Bloomsbury presents The Anarchy by William Dalrymple, read by Sid Sagar.

The top five sunday times best seller.

One of Barack Obama's best books of 2019.

Longlisted for The Baillie Gifford Prize for Non-Fiction 2019.

A Financial Times, Observer, Daily Telegraph, Wall Street Journal and Times book of the year.

In August 1765 the East India Company defeated the young Mughal emperor and forced him to establish in his richest provinces a new administration run by English merchants who collected taxes through means of a ruthless private army – what we would now call an act of involuntary privatisation.

The East India Company’s founding charter authorised it to ‘wage war’ and it had always used violence to gain its ends. But the creation of this new government marked the moment that the East India Company ceased to be a conventional international trading corporation dealing in silks and spices and became something much more unusual: an aggressive colonial power in the guise of a multinational business. In less than four decades it had trained up a security force of around 200,000 men – twice the size of the British army – and had subdued an entire subcontinent, conquering first Bengal and finally, in 1803, the Mughal capital of Delhi itself. The Company’s reach stretched until almost all of India south of the Himalayas was effectively ruled from a boardroom in London.

The Anarchy tells the remarkable story of how one of the world’s most magnificent empires disintegrated and came to be replaced by a dangerously unregulated private company, based thousands of miles overseas in one small office, five windows wide and answerable only to its distant shareholders. In his most ambitious and riveting book to date, William Dalrymple tells the story of the East India Company as it has never been told before, unfolding a timely cautionary tale of the first global corporate power.

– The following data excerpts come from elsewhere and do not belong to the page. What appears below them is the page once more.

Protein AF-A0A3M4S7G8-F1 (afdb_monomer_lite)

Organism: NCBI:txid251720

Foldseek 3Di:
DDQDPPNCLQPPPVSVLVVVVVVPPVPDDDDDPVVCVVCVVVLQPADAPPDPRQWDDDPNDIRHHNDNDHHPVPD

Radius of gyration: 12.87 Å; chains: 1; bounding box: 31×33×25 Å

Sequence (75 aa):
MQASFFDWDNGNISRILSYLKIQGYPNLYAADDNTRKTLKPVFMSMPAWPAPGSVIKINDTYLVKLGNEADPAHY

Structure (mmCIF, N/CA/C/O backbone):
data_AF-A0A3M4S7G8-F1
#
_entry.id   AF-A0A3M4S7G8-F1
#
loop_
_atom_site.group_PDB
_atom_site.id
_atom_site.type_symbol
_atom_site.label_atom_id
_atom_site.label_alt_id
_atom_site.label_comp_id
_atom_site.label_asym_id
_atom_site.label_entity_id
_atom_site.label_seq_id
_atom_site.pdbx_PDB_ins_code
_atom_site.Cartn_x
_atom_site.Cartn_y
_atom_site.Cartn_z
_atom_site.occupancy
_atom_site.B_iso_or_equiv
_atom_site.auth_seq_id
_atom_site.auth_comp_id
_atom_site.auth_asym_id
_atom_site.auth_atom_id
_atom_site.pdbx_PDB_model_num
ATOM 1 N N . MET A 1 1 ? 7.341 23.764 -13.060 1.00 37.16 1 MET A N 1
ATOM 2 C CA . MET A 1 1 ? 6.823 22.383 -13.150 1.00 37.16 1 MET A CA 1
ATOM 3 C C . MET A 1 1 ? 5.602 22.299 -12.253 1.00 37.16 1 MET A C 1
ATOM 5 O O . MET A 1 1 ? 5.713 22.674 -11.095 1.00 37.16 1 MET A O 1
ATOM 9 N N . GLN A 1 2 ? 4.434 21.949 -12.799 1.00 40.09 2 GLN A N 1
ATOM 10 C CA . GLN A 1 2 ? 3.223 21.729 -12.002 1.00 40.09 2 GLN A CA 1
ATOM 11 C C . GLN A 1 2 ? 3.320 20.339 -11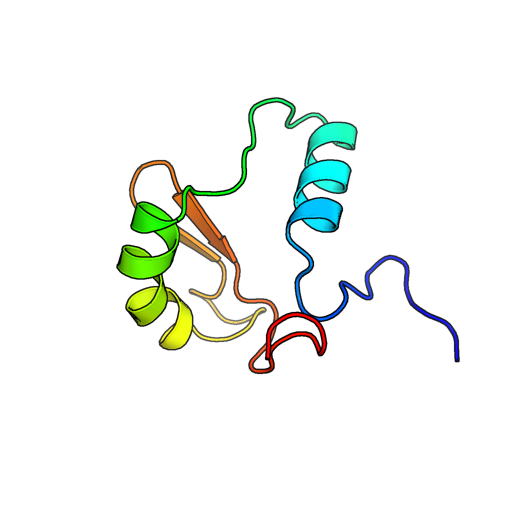.369 1.00 40.09 2 GLN A C 1
ATOM 13 O O . GLN A 1 2 ? 3.383 19.357 -12.101 1.00 40.09 2 GLN A O 1
ATOM 18 N N . ALA A 1 3 ? 3.350 20.264 -10.039 1.00 48.66 3 ALA A N 1
ATOM 19 C CA . ALA A 1 3 ? 3.134 19.013 -9.323 1.00 48.66 3 ALA A CA 1
ATOM 20 C C . ALA A 1 3 ? 1.626 18.731 -9.337 1.00 48.66 3 ALA A C 1
ATOM 22 O O . ALA A 1 3 ? 0.829 19.558 -8.884 1.00 48.66 3 ALA A O 1
ATOM 23 N N . SER A 1 4 ? 1.220 17.604 -9.918 1.00 53.41 4 SER A N 1
ATOM 24 C CA . SER A 1 4 ? -0.177 17.165 -9.877 1.00 53.41 4 SER A CA 1
ATOM 25 C C . SER A 1 4 ? -0.584 16.867 -8.429 1.00 53.41 4 SER A C 1
ATOM 27 O O . SER A 1 4 ? 0.223 16.406 -7.627 1.00 53.41 4 SER A O 1
ATOM 29 N N . PHE A 1 5 ? -1.858 17.062 -8.078 1.00 49.94 5 PHE A N 1
ATOM 30 C CA . PHE A 1 5 ? -2.408 16.552 -6.811 1.00 49.94 5 PHE A CA 1
ATOM 31 C C . PHE A 1 5 ? -2.209 15.028 -6.680 1.00 49.94 5 PHE A C 1
ATOM 33 O O . PHE A 1 5 ? -2.070 14.504 -5.577 1.00 49.94 5 PHE A O 1
ATOM 40 N N . PHE A 1 6 ? -2.139 14.342 -7.826 1.00 53.09 6 PHE A N 1
ATOM 41 C CA . PHE A 1 6 ? -1.842 12.918 -7.961 1.00 53.09 6 PHE A CA 1
ATOM 42 C C . PHE A 1 6 ? -0.358 12.631 -8.225 1.00 53.09 6 PHE A C 1
ATOM 44 O O . PHE A 1 6 ? -0.013 11.516 -8.607 1.00 53.09 6 PHE A O 1
ATOM 51 N N . ASP A 1 7 ? 0.519 13.624 -8.072 1.00 56.72 7 ASP A N 1
ATOM 52 C CA . ASP A 1 7 ? 1.959 13.402 -8.053 1.00 56.72 7 ASP A CA 1
ATOM 53 C C . ASP A 1 7 ? 2.318 12.917 -6.650 1.00 56.72 7 ASP A C 1
ATOM 55 O O . ASP A 1 7 ? 2.370 13.673 -5.672 1.00 56.72 7 ASP A O 1
ATOM 59 N N . TRP A 1 8 ? 2.402 11.597 -6.527 1.00 57.31 8 TRP A N 1
ATOM 60 C CA . TRP A 1 8 ? 2.471 10.916 -5.240 1.00 57.31 8 TRP A CA 1
ATOM 61 C C . TRP A 1 8 ? 3.883 10.867 -4.659 1.00 57.31 8 TRP A C 1
ATOM 63 O O . TRP A 1 8 ? 4.082 10.091 -3.728 1.00 57.31 8 TRP A O 1
ATOM 73 N N . ASP A 1 9 ? 4.844 11.639 -5.189 1.00 55.50 9 ASP A N 1
ATOM 74 C CA . ASP A 1 9 ? 6.276 11.530 -4.858 1.00 55.50 9 ASP A CA 1
ATOM 75 C C . ASP A 1 9 ? 6.665 10.055 -4.756 1.00 55.50 9 ASP A C 1
ATOM 77 O O . ASP A 1 9 ? 7.007 9.550 -3.689 1.00 55.50 9 ASP A O 1
ATOM 81 N N . ASN A 1 10 ? 6.426 9.315 -5.841 1.00 59.72 10 ASN A N 1
ATOM 82 C CA . ASN A 1 10 ? 6.718 7.890 -5.914 1.00 59.72 10 ASN A CA 1
ATOM 83 C C . ASN A 1 10 ? 6.112 7.047 -4.749 1.00 59.72 10 ASN A C 1
ATOM 85 O O . ASN A 1 10 ? 6.682 6.075 -4.254 1.00 59.72 10 ASN A O 1
ATOM 89 N N . GLY A 1 11 ? 4.908 7.403 -4.301 1.00 65.88 11 GLY A N 1
ATOM 90 C CA . GLY A 1 11 ? 4.153 6.612 -3.330 1.00 65.88 11 GLY A CA 1
ATOM 91 C C . GLY A 1 11 ? 4.408 6.976 -1.868 1.00 65.88 11 GLY A C 1
ATOM 92 O O . GLY A 1 11 ? 4.426 6.084 -1.019 1.00 65.88 11 GLY A O 1
ATOM 93 N N . ASN A 1 12 ? 4.548 8.266 -1.552 1.00 78.25 12 ASN A N 1
ATOM 94 C CA . ASN A 1 12 ? 4.636 8.757 -0.177 1.00 78.25 12 ASN A CA 1
ATOM 95 C C . ASN A 1 12 ? 3.458 8.239 0.674 1.00 78.25 12 ASN A C 1
ATOM 97 O O . ASN A 1 12 ? 2.324 8.728 0.596 1.00 78.25 12 ASN A O 1
ATOM 101 N N . ILE A 1 13 ? 3.745 7.241 1.514 1.00 82.06 13 ILE A N 1
ATOM 102 C CA . ILE A 1 13 ? 2.735 6.504 2.280 1.00 82.06 13 ILE A CA 1
ATOM 103 C C . ILE A 1 13 ? 1.946 7.418 3.224 1.00 82.06 13 ILE A C 1
ATOM 105 O O . ILE A 1 13 ? 0.740 7.243 3.385 1.00 82.06 13 ILE A O 1
ATOM 109 N N . SER A 1 14 ? 2.590 8.439 3.792 1.00 85.12 14 SER A N 1
ATOM 110 C CA . SER A 1 14 ? 1.952 9.402 4.693 1.00 85.12 14 SER A CA 1
ATOM 111 C C . SER A 1 14 ? 0.921 10.261 3.965 1.00 85.12 14 SER A C 1
ATOM 113 O O . SER A 1 14 ? -0.176 10.477 4.490 1.00 85.12 14 SER A O 1
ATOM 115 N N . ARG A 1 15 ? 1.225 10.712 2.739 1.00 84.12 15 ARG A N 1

©2019 William Dalrymple (P)2019 Bloomsbury Publishing Plc
  • Unabridged Audiobook
  • Categories: History

Critic reviews

"Gloriously opulent...India is a sumptuous place. Telling its story properly demands lush language, not to mention sensitivity towards the country’s passionate complexity. Dalrymple is a superb historian with a visceral understanding of India...A book of beauty." (Gerard DeGroot, The Times)

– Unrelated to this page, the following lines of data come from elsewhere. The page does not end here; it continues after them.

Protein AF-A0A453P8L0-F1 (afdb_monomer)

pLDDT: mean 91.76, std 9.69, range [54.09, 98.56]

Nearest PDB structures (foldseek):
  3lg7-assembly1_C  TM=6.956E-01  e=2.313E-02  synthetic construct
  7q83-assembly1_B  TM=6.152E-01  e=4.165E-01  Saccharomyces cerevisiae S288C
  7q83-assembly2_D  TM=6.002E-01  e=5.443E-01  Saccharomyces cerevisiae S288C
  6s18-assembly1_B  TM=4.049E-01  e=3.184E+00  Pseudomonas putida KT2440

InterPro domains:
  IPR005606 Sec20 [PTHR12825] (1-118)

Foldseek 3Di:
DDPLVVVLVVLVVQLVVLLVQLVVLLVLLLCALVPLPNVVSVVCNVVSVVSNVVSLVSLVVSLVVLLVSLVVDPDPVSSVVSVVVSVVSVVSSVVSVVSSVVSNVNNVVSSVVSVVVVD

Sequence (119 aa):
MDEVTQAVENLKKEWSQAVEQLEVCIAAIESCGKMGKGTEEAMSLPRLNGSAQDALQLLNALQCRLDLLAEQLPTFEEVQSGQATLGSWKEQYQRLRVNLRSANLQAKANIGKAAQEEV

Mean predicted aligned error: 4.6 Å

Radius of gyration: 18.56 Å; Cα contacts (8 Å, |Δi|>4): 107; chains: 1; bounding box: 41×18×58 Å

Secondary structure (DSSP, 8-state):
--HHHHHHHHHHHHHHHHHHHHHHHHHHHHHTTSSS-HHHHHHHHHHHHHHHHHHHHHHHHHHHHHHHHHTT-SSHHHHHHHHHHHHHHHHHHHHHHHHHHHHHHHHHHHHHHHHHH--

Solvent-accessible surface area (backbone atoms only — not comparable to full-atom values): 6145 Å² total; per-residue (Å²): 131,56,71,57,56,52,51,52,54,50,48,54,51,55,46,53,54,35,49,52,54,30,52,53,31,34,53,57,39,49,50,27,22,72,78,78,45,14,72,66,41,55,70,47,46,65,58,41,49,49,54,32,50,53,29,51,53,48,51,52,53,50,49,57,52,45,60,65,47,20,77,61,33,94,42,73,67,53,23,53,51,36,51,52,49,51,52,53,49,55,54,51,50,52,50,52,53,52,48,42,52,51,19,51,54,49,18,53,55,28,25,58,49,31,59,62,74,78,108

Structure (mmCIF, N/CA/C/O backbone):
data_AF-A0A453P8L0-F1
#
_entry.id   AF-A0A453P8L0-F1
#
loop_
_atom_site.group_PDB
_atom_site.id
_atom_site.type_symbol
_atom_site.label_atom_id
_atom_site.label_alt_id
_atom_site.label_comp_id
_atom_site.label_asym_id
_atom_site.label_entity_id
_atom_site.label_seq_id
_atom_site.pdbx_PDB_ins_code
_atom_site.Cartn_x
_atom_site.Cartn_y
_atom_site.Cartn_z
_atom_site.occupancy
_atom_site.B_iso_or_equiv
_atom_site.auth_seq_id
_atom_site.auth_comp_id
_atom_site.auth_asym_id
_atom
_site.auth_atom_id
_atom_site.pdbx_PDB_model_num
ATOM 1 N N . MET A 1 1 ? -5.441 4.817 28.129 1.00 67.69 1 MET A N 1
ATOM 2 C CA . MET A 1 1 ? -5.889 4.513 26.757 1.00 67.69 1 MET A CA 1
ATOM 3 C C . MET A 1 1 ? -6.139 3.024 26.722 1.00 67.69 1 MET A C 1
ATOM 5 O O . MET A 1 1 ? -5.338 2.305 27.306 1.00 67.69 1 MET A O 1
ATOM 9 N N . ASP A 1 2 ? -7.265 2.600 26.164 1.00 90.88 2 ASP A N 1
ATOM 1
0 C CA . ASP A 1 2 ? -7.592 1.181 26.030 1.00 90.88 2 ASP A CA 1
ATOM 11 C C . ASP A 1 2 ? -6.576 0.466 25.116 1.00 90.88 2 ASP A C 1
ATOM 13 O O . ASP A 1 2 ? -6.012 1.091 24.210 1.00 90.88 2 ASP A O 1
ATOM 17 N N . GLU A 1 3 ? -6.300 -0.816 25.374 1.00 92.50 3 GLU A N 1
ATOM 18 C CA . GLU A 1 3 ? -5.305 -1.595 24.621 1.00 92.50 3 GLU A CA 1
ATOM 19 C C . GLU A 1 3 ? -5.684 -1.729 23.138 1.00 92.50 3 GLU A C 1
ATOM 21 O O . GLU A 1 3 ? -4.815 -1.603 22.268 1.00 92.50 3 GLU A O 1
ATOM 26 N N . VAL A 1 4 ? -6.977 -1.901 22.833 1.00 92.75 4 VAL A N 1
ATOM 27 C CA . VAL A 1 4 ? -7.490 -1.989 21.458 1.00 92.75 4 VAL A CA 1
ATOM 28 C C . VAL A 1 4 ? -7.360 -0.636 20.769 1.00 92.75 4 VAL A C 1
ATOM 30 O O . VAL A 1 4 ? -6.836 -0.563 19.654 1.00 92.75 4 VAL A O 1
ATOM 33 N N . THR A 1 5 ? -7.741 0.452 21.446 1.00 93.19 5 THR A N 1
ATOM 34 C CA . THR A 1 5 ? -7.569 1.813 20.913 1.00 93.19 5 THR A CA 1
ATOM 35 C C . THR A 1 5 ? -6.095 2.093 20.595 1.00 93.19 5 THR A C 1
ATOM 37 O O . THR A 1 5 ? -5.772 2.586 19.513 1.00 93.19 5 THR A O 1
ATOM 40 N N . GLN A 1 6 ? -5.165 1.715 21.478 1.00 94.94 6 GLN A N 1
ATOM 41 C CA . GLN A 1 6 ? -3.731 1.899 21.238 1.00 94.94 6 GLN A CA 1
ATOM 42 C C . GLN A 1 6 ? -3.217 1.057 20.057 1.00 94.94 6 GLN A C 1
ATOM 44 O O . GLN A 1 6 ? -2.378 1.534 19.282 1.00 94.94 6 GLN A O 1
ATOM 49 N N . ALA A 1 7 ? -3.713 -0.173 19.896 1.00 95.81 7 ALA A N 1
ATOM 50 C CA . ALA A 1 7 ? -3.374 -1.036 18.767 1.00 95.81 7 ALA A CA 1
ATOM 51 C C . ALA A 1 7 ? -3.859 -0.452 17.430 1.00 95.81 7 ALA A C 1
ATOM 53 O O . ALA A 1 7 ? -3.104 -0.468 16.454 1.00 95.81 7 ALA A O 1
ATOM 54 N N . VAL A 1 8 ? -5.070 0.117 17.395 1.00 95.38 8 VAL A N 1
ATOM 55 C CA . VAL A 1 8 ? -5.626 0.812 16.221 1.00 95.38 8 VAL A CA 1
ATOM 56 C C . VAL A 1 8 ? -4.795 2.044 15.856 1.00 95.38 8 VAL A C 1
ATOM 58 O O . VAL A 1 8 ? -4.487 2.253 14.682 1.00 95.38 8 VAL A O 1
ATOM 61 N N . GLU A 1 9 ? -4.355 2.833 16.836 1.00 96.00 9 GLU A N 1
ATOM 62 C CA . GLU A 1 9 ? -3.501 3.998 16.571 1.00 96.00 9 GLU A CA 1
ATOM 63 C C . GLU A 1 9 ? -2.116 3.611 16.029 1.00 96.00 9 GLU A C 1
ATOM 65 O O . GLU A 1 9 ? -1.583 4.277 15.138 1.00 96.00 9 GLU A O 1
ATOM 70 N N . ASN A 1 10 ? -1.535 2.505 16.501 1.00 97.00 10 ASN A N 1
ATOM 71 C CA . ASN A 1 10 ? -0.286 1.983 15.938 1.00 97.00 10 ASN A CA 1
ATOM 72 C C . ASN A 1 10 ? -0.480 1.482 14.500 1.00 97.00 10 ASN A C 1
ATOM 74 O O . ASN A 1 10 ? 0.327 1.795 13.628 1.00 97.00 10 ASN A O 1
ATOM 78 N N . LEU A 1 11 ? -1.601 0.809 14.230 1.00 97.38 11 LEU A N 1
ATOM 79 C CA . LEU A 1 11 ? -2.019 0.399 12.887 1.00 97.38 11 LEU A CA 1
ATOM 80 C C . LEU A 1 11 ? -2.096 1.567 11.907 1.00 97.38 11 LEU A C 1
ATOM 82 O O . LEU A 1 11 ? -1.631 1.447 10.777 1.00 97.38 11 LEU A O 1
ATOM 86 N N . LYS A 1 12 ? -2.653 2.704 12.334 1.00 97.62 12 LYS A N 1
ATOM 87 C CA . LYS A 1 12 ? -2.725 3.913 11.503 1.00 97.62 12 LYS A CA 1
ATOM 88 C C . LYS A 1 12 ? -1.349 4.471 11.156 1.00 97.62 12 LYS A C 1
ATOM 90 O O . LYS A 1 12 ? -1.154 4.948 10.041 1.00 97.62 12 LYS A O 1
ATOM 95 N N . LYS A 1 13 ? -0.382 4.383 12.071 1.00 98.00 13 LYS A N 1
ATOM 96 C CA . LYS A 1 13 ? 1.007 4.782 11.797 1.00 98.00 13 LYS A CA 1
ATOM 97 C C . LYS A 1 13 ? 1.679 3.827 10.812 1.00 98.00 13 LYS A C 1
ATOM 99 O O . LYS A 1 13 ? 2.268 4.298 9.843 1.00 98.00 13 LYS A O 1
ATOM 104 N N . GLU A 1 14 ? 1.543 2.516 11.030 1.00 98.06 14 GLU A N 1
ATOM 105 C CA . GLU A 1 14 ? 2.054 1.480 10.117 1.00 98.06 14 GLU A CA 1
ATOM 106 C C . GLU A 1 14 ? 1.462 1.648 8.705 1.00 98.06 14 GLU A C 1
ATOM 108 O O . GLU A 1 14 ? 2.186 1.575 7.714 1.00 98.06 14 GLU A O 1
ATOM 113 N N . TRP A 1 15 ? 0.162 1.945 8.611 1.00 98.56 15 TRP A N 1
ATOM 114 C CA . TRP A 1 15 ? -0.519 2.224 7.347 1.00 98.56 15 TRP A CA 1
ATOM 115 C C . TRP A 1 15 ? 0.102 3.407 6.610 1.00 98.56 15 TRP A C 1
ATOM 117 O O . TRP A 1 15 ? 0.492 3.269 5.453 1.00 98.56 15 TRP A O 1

"Dalrymple is a superb historian with a visceral understanding of India...A book of beauty." (Gerard DeGroot, The Times)

"An energetic pageturner that marches from the counting house on to the battlefield, exploding patriotic myths along the way...Dalrymple’s spirited, detailed telling will be reason enough for many readers to devour The Anarchy. But his more novel and arguably greater achievement lies in the way he places the company’s rise in the turbulent political landscape of late Mughal India." (Maya Jasanoff, Guardian)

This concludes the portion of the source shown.